Segment Start: RECORDS SUPPLIED
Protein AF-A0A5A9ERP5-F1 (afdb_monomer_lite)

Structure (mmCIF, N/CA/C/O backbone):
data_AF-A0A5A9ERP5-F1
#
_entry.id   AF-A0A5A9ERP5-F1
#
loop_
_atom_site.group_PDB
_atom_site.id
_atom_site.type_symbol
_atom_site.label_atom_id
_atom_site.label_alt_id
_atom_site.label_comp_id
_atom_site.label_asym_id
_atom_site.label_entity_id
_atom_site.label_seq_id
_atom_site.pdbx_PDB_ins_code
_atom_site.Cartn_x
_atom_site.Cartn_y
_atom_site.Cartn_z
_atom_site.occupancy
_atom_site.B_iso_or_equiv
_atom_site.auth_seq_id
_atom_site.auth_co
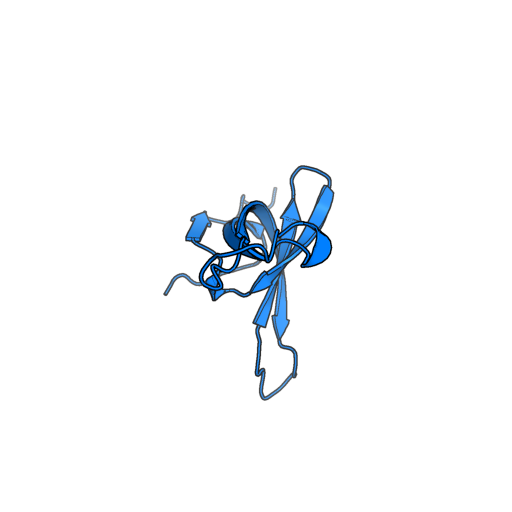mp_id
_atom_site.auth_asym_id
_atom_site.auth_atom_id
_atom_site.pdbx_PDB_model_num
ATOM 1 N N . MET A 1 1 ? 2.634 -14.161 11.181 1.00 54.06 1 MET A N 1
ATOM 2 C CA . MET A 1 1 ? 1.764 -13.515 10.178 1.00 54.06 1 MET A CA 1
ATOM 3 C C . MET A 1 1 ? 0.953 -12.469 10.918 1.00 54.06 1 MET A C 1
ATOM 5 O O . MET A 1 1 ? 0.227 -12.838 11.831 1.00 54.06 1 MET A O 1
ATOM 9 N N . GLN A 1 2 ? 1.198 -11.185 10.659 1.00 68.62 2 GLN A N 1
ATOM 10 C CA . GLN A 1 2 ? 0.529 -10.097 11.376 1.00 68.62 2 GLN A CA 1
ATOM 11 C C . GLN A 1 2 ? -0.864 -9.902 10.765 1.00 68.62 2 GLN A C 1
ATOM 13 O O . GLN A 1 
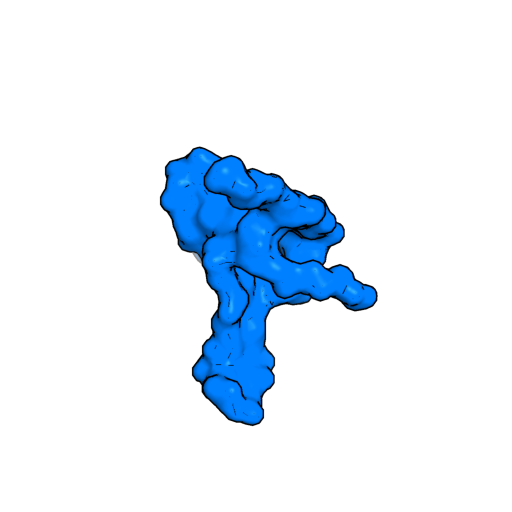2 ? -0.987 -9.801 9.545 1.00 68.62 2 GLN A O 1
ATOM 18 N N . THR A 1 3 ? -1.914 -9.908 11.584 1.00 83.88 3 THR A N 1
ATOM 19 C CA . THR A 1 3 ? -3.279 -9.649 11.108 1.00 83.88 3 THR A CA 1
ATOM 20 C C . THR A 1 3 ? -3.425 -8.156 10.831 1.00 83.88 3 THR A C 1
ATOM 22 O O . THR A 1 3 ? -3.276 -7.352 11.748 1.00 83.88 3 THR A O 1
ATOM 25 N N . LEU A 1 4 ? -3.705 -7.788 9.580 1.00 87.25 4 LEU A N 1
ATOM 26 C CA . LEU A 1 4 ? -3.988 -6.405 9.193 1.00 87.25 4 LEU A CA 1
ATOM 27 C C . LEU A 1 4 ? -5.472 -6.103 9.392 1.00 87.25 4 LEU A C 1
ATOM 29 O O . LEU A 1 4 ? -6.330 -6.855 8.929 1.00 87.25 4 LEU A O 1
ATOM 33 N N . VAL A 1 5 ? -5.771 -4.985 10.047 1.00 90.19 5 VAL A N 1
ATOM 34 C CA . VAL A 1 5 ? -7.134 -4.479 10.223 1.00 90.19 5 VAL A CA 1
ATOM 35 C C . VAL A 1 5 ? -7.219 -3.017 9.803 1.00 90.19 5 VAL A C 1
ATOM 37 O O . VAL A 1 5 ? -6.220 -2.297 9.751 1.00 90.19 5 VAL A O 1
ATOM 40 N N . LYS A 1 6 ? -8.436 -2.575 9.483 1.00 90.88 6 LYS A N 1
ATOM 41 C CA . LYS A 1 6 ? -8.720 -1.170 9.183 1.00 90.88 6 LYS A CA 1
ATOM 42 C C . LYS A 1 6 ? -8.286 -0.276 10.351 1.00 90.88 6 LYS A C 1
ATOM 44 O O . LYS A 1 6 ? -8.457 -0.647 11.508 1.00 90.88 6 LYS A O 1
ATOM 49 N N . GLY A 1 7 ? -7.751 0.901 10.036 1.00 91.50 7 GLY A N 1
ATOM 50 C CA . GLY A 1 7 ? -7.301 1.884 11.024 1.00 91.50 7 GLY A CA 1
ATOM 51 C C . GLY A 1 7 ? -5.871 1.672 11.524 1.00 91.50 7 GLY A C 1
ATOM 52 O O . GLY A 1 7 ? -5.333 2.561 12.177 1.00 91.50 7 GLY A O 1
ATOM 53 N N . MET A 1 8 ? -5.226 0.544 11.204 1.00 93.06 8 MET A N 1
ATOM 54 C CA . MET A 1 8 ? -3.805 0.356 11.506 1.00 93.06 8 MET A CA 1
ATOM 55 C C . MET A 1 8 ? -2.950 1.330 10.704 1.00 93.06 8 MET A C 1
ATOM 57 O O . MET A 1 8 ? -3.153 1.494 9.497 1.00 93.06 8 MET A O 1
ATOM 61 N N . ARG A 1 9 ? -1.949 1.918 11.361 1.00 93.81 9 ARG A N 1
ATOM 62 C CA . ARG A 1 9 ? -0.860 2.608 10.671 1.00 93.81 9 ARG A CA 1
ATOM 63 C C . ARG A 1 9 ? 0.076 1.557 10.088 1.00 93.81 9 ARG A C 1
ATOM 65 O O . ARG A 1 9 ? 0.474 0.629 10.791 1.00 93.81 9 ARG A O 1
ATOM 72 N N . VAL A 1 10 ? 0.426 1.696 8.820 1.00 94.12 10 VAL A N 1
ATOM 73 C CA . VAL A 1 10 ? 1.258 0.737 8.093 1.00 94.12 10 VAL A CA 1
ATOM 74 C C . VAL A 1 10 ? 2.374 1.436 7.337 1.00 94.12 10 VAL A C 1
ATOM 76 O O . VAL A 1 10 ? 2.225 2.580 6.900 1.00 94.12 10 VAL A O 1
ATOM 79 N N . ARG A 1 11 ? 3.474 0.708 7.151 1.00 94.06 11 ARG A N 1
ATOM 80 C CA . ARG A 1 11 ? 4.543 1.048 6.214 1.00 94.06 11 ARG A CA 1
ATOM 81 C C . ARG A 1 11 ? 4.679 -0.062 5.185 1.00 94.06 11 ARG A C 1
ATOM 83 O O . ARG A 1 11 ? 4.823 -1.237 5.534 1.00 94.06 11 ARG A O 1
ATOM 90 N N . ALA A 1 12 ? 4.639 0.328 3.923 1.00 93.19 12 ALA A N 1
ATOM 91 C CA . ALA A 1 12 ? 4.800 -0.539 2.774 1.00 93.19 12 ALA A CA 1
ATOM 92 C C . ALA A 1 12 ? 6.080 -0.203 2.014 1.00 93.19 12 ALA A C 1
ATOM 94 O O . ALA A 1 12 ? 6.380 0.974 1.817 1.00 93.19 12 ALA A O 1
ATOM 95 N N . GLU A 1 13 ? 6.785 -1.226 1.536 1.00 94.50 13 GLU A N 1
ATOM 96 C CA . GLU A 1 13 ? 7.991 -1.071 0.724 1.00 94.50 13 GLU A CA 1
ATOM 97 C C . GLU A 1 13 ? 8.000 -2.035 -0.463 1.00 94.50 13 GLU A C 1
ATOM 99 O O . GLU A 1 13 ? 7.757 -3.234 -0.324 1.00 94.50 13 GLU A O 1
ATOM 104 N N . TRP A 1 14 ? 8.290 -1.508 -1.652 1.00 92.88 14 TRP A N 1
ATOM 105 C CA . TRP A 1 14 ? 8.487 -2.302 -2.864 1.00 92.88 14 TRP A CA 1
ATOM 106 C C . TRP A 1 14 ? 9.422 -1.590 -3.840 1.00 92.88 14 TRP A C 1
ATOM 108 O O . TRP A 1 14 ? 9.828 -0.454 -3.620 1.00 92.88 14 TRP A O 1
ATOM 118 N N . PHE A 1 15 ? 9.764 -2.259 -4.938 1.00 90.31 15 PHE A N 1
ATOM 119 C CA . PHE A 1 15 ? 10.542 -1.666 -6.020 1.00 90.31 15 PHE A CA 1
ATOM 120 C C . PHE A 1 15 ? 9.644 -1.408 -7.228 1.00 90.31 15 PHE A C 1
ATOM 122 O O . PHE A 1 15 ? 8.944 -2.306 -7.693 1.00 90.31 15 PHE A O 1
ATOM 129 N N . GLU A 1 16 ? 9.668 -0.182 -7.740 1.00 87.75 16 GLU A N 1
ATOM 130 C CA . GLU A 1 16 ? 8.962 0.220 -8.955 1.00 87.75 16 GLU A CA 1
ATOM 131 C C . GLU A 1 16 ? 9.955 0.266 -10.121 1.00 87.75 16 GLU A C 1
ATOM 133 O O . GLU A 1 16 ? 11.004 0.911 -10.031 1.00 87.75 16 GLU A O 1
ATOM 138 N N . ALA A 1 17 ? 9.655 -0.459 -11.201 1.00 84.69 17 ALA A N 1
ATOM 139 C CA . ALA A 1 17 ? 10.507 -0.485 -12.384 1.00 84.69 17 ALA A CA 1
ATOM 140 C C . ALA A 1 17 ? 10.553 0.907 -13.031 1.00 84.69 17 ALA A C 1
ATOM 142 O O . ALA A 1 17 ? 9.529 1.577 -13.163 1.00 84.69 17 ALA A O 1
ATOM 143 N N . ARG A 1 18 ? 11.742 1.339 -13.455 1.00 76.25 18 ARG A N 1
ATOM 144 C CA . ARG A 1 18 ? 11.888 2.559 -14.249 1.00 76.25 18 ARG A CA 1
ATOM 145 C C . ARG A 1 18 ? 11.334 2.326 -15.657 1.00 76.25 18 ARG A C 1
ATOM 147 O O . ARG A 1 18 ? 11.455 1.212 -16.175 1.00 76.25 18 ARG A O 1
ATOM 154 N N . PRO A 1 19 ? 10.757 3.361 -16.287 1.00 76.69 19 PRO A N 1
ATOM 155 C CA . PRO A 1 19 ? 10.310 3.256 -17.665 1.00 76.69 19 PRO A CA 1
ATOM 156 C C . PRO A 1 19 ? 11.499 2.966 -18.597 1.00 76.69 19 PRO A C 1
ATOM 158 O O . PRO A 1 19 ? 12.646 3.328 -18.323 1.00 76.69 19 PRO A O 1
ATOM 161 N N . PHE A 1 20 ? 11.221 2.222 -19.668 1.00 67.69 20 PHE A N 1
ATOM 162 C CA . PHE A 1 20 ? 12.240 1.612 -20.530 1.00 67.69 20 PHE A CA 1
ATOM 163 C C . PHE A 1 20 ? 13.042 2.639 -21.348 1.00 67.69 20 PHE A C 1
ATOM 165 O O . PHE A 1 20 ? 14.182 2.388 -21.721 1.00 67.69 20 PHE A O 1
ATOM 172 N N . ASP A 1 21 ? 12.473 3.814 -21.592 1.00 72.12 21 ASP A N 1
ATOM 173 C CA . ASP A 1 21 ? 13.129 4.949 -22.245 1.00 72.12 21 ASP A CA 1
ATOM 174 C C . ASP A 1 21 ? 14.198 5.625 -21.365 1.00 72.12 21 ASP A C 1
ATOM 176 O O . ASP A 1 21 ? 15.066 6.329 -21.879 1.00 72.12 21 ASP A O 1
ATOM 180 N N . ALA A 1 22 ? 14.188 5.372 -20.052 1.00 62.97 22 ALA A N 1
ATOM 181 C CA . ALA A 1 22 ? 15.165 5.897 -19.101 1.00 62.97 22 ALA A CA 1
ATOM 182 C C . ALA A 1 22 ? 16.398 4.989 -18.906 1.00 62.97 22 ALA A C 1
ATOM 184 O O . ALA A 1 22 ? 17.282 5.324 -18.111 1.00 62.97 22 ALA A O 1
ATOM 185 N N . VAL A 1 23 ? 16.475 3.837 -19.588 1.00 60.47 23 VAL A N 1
Segment End: RECORDS SUPPLIED
TO DO -
Output only the stretch above from the line with "ATOM 10 C CA" through the line with "ATOM 19 C CA", reproduced exactly. Exclude pictures.

OUTPUT OF THE TASK -
ATOM 10 C CA . GLN A 1 2 ? 0.529 -10.097 11.376 1.00 68.62 2 GLN A CA 1
ATOM 11 C C . GLN A 1 2 ? -0.864 -9.902 10.765 1.00 68.62 2 GLN A C 1
ATOM 13 O O . GLN A 1 
2 ? -0.987 -9.801 9.545 1.00 68.62 2 GLN A O 1
ATOM 18 N N . THR A 1 3 ? -1.914 -9.908 11.584 1.00 83.88 3 THR A N 1
ATOM 19 C CA . THR A 1 3 ? -3.279 -9.649 11.108 1.00 83.88 3 THR A CA 1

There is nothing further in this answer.